Raw data ::
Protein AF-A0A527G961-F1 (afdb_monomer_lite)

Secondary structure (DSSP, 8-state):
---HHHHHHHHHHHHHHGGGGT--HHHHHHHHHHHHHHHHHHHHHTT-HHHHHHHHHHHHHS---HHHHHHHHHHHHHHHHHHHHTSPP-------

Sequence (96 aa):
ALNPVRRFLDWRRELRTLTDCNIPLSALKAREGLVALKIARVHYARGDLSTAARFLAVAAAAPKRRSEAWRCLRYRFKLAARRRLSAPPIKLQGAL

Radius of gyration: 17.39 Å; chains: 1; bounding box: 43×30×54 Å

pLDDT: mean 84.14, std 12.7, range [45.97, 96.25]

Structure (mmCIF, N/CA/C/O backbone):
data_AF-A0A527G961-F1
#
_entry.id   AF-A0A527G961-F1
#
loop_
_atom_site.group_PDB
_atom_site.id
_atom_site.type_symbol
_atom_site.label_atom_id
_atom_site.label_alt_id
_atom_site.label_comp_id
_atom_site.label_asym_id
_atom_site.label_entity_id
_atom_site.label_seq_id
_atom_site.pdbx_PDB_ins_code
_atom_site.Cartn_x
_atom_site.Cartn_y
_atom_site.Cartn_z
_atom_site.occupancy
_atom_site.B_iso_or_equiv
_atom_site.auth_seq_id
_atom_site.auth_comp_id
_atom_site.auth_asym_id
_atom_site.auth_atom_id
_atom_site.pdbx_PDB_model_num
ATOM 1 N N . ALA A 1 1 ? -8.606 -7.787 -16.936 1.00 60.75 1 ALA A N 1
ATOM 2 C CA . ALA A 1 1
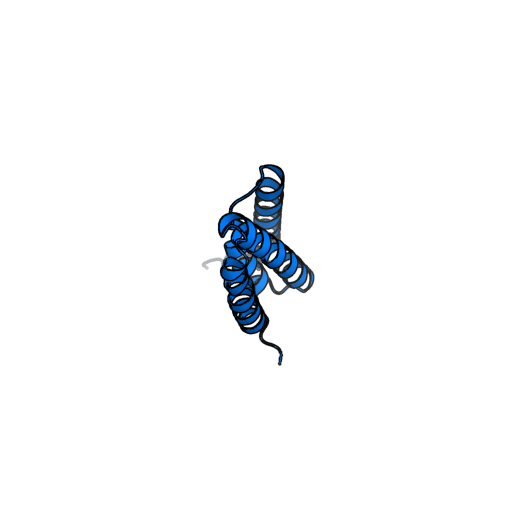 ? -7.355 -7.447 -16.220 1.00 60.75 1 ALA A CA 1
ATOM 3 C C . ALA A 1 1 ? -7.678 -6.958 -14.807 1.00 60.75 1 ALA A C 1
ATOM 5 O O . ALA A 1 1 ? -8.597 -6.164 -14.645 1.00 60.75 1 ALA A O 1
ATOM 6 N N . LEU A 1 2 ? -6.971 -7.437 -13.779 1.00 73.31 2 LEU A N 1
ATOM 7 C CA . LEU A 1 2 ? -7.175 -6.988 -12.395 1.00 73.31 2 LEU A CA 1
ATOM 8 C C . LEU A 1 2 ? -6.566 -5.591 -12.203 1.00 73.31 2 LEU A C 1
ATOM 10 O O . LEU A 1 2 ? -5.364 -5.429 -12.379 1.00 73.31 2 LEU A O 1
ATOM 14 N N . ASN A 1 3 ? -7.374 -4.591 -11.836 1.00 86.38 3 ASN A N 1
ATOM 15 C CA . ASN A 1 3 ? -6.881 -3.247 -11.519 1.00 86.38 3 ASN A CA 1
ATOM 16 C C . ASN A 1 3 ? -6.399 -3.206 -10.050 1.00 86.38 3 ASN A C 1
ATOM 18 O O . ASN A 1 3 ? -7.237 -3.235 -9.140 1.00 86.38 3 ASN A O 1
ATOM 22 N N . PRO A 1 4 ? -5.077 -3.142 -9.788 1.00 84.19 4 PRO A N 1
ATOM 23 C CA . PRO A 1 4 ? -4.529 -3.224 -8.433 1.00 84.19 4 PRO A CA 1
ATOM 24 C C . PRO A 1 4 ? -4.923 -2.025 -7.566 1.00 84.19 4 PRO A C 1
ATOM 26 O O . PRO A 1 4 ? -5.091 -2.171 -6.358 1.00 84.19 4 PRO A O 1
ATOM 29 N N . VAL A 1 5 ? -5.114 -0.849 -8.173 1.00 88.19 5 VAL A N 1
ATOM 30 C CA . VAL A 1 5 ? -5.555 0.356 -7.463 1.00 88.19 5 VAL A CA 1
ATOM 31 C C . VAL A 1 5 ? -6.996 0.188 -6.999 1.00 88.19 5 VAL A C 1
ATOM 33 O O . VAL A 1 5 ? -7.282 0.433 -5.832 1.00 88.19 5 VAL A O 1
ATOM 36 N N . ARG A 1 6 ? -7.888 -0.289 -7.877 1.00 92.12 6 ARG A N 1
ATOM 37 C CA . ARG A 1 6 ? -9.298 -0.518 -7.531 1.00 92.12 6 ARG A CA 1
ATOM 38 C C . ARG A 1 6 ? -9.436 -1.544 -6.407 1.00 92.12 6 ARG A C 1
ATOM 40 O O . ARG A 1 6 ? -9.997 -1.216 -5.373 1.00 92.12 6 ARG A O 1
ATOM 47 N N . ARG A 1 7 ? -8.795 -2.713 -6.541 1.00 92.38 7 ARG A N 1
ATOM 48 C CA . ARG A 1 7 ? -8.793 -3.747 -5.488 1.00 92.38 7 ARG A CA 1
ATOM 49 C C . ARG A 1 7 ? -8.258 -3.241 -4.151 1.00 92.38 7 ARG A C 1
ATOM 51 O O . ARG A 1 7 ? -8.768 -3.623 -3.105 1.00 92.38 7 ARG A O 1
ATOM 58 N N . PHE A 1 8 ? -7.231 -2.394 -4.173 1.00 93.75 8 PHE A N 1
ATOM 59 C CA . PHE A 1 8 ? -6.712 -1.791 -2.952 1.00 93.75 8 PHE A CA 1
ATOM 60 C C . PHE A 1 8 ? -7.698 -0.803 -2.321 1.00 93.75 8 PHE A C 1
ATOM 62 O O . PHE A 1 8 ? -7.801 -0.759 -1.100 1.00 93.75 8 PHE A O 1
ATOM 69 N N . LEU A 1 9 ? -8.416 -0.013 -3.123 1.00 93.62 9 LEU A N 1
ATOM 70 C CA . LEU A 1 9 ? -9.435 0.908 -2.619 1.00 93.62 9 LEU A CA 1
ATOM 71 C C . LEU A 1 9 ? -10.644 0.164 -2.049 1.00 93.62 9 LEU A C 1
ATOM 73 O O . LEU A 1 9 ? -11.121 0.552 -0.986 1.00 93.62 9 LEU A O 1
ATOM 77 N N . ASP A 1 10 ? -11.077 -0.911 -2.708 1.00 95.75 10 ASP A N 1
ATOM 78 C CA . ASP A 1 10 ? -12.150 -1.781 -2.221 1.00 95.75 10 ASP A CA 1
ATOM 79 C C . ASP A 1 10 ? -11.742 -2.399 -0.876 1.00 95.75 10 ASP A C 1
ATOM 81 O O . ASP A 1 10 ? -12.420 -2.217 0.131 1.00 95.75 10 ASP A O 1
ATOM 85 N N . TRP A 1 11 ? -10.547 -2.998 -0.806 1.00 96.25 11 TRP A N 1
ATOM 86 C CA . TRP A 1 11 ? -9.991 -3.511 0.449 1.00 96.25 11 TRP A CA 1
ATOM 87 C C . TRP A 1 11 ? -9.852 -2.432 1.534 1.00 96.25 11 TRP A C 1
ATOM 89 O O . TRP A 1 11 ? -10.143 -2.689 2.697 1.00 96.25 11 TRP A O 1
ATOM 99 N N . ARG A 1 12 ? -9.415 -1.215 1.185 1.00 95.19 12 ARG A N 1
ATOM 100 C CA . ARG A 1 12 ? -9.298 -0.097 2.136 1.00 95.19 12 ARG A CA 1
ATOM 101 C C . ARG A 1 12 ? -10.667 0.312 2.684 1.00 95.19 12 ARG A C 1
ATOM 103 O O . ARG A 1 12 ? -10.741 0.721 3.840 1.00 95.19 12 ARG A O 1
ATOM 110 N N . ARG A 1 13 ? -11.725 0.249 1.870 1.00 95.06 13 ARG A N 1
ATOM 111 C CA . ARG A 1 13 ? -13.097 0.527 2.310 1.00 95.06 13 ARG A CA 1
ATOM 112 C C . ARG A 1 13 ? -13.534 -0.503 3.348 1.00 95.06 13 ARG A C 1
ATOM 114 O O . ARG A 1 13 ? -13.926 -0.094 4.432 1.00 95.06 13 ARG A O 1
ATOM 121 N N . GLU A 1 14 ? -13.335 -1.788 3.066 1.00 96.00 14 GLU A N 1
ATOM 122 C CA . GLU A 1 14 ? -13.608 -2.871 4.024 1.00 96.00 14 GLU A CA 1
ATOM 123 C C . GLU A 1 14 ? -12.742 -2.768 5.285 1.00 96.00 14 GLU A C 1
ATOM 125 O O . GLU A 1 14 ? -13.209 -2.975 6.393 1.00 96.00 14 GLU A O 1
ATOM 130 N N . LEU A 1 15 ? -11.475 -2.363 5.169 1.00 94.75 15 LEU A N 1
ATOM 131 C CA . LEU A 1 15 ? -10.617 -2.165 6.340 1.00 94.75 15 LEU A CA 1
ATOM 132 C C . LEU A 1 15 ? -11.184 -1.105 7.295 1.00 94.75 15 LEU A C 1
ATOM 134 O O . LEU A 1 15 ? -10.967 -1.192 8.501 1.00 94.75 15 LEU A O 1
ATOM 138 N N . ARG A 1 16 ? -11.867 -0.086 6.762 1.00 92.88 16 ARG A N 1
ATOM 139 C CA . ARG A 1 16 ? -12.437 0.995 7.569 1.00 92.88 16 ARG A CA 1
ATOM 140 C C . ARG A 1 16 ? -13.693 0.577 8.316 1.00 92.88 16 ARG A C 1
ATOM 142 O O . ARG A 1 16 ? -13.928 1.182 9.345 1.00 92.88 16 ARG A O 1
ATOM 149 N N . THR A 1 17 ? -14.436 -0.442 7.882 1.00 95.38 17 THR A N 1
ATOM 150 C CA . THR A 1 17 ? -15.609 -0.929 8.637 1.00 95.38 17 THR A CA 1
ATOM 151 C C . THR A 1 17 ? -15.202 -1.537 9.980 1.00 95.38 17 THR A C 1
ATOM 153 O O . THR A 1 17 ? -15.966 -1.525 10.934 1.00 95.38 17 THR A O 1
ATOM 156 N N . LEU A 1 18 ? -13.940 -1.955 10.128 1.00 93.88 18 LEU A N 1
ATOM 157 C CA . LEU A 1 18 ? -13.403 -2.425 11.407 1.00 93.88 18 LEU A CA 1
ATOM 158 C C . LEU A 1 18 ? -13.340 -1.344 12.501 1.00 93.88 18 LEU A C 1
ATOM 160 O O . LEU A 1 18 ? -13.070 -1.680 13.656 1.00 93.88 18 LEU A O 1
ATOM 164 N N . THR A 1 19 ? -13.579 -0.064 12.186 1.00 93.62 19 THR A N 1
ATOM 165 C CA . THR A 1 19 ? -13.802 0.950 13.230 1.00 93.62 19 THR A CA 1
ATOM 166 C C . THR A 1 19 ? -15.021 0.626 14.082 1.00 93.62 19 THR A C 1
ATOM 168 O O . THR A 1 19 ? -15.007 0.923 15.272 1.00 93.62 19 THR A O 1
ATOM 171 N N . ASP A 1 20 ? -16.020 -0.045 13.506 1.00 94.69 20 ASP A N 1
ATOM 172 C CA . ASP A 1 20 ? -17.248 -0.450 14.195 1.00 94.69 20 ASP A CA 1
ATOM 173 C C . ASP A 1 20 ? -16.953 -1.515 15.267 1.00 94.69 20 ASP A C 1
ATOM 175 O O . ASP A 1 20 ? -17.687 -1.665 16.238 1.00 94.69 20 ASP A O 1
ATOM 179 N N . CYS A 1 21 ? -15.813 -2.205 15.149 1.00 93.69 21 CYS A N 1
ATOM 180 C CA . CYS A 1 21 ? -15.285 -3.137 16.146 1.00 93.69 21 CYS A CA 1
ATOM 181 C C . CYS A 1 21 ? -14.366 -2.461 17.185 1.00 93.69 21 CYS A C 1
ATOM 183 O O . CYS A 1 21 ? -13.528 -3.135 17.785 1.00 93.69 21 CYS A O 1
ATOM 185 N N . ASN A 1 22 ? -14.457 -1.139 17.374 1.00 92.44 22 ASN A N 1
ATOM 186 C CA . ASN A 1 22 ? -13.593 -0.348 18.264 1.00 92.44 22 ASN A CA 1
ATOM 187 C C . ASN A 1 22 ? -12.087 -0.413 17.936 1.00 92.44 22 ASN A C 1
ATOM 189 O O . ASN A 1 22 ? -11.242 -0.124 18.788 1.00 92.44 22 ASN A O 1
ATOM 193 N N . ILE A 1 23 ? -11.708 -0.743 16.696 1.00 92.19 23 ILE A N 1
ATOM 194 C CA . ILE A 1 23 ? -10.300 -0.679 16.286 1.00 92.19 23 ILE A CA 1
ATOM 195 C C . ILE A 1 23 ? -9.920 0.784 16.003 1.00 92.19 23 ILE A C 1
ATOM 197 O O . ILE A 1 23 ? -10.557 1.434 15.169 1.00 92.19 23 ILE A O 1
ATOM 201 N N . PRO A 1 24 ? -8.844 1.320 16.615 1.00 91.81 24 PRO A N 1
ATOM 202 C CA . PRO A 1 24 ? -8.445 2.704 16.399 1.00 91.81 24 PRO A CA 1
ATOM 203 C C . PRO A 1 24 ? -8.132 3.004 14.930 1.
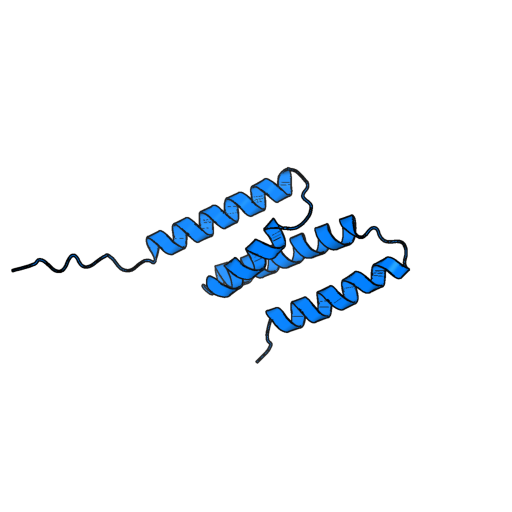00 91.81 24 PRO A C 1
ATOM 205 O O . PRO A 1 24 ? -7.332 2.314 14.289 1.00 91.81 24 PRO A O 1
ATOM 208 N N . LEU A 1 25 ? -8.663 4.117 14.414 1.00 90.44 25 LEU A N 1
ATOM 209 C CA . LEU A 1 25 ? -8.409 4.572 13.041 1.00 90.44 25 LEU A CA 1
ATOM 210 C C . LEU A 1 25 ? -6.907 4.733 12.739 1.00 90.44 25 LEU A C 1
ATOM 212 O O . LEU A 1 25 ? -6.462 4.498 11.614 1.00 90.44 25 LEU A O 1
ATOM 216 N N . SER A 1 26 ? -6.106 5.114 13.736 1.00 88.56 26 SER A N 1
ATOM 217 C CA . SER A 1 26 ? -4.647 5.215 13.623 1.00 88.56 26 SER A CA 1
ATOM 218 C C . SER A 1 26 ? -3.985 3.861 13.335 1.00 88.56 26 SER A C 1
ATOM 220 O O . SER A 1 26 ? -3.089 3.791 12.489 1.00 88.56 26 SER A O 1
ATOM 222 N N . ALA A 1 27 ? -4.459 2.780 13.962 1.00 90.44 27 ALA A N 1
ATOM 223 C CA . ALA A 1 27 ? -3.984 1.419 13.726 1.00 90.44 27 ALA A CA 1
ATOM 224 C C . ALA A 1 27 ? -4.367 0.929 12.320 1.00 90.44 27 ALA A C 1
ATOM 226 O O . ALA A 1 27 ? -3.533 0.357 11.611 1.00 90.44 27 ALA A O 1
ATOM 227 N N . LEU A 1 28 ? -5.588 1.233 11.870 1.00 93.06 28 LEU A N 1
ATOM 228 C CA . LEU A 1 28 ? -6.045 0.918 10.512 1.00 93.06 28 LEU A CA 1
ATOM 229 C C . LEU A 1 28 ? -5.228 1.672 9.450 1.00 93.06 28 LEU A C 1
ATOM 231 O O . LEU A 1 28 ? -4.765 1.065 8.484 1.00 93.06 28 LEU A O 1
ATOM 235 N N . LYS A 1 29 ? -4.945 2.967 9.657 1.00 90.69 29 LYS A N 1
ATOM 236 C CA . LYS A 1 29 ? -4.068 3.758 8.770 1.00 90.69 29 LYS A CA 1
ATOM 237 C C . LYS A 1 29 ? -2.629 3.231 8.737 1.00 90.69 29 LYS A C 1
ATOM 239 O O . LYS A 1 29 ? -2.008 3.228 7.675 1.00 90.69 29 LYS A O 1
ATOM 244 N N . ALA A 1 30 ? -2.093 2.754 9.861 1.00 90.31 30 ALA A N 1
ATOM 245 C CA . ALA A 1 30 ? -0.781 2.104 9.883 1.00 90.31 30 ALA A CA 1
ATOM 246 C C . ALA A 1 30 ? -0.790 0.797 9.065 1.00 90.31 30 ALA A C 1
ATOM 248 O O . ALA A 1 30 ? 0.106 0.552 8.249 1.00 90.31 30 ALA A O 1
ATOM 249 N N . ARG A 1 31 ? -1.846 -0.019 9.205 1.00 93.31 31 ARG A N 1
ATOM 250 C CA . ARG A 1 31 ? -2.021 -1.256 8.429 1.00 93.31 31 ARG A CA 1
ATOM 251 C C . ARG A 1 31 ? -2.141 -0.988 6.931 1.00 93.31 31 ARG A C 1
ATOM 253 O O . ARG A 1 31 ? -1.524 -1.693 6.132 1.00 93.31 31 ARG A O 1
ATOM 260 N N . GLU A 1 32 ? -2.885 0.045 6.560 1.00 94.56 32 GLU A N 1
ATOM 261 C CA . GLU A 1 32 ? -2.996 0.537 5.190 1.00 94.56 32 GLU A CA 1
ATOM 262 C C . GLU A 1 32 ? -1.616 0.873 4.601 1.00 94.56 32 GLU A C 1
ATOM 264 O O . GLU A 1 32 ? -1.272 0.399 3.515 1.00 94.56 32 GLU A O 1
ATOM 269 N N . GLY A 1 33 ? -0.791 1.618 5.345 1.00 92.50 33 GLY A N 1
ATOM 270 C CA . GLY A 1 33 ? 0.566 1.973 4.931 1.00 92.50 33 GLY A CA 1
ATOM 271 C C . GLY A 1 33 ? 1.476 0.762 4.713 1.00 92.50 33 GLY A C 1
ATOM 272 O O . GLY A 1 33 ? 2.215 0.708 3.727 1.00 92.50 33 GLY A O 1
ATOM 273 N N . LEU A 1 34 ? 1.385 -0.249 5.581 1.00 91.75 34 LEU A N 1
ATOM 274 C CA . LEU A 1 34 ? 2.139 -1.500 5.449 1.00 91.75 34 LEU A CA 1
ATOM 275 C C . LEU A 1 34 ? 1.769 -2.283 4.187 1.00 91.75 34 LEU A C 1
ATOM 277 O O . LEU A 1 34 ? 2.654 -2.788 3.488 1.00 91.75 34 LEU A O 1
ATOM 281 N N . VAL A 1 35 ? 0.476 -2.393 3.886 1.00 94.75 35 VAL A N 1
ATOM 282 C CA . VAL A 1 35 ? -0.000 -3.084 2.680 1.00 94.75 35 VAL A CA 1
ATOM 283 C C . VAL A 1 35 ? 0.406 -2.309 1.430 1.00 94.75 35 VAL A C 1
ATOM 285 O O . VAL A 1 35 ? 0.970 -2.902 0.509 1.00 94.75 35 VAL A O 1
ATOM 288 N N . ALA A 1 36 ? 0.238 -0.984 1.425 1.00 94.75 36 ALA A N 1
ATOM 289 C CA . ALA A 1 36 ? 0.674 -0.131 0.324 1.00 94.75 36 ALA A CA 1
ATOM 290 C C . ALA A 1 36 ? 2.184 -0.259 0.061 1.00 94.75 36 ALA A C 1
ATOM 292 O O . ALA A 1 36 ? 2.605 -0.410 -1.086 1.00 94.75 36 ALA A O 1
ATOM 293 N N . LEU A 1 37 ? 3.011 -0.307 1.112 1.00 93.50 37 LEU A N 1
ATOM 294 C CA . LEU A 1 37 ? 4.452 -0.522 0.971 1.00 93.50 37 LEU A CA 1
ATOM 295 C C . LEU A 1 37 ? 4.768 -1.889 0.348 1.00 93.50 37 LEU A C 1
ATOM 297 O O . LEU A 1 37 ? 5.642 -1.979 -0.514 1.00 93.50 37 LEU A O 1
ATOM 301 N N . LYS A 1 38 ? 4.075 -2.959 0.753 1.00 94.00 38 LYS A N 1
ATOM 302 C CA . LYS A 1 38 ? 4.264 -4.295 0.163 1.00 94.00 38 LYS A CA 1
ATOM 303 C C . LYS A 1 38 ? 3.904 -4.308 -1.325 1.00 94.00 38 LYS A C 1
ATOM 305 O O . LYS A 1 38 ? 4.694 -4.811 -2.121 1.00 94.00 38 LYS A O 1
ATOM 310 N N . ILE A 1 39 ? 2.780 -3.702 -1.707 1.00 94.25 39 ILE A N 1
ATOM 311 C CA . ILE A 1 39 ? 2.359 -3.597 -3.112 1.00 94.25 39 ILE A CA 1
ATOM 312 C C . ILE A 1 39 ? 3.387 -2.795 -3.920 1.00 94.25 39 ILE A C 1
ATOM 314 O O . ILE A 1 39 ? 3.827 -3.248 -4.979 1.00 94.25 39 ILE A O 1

Instructions for the task :: Copy every line of the records above, starting with the first, up to and including the line containing "Radius of gyration: 17.39".

Answer space ::
Protein AF-A0A527G961-F1 (afdb_monomer_lite)

Secondary structure (DSSP, 8-state):
---HHHHHHHHHHHHHHGGGGT--HHHHHHHHHHHHHHHHHHHHHTT-HHHHHHHHHHHHHS---HHHHHHHHHHHHHHHHHHHHTSPP-------

Sequence (96 aa):
ALNPVRRFLDWRRELRTLTDCNIPLSALKAREGLVALKIARVHYARGDLSTAARFLAVAAAAPKRRSEAWRCLRYRFKLAARRRLSAPPIKLQGAL

Radius of gyration: 17.39 Å; chains: 1; bounding box: 43×30×54 Å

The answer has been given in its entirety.